Although mechanisms of spontaneous recovery after stroke have been studied in both rodents and humans for a long time [27, 115], the frustrating translational failure of neuroprotective strategies in acute stroke gave new impetus toward studies on neuroregeneration. The challenges in models of post-stroke recovery differ from those in acute stroke models. Well-standardized lesions in defined brain areas are necessary to record the plasticity processes. Although principally the complete repertoire of stroke models can be used, the more suitable ones go along with low mortality and the possibility to produce small and standardized lesions. The peri-infarct cortex, closely connected ipsilateral areas but also contralateral and remote regions are of particular importance. Therefore, in particular the photothrombosis model and the endothelin-1 model have been used to analyze recovery processes. Although the principal events leading to post-stroke recovery are widely concordant in humans and animals, the kinetics differ considerably. While recovery processes in rodents are almost completed 4 weeks post-stroke, in humans they primarily occur within about 3 months but may even continue for years (for review, see [17, 138]). The exact reason for this difference is not known up so far [74].

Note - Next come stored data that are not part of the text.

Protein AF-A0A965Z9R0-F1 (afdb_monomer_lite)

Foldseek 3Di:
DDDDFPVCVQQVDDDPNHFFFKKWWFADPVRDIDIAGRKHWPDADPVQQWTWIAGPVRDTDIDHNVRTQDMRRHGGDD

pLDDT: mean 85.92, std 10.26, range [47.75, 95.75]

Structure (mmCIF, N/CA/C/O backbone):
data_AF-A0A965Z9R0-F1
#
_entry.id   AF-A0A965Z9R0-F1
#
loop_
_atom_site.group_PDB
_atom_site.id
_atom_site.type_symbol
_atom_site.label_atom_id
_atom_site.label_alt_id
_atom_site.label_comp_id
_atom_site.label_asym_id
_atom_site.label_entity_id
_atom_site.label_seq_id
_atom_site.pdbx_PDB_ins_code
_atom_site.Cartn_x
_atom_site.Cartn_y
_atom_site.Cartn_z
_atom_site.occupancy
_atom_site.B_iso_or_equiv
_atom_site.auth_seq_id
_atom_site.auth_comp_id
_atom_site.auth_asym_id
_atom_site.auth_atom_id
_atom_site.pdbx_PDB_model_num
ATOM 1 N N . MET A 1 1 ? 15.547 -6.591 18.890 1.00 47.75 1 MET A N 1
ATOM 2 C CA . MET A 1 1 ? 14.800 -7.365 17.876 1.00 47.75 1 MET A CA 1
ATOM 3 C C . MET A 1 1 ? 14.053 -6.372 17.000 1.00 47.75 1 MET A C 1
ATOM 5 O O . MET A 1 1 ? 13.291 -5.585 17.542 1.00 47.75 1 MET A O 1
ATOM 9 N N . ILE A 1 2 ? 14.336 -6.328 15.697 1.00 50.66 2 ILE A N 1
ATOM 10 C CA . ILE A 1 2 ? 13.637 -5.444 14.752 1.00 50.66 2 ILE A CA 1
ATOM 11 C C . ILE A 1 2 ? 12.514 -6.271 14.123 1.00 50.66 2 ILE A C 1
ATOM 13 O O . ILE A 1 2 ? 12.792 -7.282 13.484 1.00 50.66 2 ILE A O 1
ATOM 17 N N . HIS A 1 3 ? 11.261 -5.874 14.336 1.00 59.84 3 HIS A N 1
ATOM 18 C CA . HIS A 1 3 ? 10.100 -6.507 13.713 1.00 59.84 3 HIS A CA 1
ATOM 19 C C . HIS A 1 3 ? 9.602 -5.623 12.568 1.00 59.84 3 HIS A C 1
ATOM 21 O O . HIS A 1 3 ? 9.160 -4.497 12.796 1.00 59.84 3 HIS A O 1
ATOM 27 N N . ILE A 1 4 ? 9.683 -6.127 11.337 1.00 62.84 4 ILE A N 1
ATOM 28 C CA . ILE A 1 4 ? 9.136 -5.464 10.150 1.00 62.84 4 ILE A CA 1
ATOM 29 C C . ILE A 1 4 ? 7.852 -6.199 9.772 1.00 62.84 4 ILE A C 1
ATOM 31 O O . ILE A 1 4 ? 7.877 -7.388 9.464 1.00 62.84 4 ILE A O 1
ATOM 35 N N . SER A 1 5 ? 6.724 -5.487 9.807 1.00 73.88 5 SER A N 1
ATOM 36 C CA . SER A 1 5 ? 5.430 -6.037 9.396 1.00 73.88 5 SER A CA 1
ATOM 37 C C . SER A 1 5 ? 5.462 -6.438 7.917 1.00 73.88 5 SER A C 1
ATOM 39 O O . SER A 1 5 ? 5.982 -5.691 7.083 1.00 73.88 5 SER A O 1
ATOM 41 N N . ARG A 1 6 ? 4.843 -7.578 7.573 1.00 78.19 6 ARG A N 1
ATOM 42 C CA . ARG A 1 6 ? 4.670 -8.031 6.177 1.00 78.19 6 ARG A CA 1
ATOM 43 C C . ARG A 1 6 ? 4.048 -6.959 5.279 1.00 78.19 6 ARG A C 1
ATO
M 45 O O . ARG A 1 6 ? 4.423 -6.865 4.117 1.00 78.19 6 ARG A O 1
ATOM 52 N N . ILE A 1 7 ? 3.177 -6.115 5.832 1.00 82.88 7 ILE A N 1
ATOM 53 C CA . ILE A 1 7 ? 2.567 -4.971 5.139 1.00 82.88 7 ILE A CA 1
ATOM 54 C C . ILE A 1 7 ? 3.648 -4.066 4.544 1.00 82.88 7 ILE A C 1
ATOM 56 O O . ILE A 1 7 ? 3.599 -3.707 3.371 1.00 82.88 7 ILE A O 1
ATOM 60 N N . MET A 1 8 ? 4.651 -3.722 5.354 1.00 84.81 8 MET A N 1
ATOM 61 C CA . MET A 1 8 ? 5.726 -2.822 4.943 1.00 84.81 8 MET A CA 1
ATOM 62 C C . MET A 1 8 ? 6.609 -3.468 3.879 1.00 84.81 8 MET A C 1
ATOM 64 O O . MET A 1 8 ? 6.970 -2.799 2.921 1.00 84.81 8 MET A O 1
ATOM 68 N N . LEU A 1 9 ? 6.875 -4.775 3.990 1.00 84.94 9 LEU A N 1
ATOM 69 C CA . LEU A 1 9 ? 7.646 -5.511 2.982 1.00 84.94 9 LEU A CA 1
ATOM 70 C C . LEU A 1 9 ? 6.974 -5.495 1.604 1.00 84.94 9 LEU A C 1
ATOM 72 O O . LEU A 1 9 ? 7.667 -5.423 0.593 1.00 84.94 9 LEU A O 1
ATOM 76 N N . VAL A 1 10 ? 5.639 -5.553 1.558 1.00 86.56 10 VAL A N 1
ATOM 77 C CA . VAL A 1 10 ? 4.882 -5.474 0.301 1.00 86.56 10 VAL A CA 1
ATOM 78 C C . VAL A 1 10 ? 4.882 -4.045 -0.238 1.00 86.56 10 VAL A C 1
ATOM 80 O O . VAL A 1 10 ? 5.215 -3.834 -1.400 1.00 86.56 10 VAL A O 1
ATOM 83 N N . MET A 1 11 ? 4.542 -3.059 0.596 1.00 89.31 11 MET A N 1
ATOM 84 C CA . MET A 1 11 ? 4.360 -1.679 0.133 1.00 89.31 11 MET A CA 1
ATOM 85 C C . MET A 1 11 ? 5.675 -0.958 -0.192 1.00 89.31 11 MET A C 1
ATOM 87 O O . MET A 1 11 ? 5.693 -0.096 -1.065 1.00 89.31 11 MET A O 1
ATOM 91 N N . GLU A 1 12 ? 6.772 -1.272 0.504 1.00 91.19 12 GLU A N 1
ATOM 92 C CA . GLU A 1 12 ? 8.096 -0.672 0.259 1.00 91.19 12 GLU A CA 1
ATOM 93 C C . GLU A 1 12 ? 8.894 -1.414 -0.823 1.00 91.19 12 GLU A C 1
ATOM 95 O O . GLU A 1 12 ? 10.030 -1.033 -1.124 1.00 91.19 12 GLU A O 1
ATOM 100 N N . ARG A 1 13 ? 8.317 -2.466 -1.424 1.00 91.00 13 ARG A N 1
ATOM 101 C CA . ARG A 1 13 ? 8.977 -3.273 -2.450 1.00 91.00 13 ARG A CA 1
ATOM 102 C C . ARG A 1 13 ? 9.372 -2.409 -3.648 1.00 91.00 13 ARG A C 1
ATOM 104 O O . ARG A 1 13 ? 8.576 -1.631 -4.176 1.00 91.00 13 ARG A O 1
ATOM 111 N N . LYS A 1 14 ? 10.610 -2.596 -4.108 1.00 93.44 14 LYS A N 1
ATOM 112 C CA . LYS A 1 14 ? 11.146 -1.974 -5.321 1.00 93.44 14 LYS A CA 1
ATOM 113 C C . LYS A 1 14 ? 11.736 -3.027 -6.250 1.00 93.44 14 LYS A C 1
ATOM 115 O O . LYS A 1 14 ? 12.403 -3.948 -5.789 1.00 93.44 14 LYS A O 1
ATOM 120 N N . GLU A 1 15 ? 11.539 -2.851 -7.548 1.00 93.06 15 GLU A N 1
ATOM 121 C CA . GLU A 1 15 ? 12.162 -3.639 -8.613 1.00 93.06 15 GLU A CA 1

On the one hand, ischemic stroke is principally a simple and well-defined pathological condition with interruption of blood flow and consecutive damage of dependent tissue. One the other hand, however, ischemic stroke is a very complex and heterogeneous disorder because of a multitude of modifying factors such as the duration and severity of ischemia, presence or absence of functioning collateral systems and an adequate systemic blood pressure, etiology and localization of the infarct as well as age, sex, comorbidities with multimedications and genetic background. Strictly speaking, stroke is not a single neurological disease but the manifestation of an underlying systemic problem such as atherosclerosis, inflammation or infection, which may cause infarcts just as well in other organs and manifest, e.g., as a heart attack. Experimental models of ischemic stroke are valuable tools to analyze specific facets of stroke more or less close to human stroke. Being aware of the limitations of the individual models and ideally having support from studies using human tissues are of utmost importance before drawing conclusions concerning stroke in humans. This issue is illustrated by the still persistent failure of successful translation of effective experimental neuroprotective strategies into patients suffering from this devastating disease.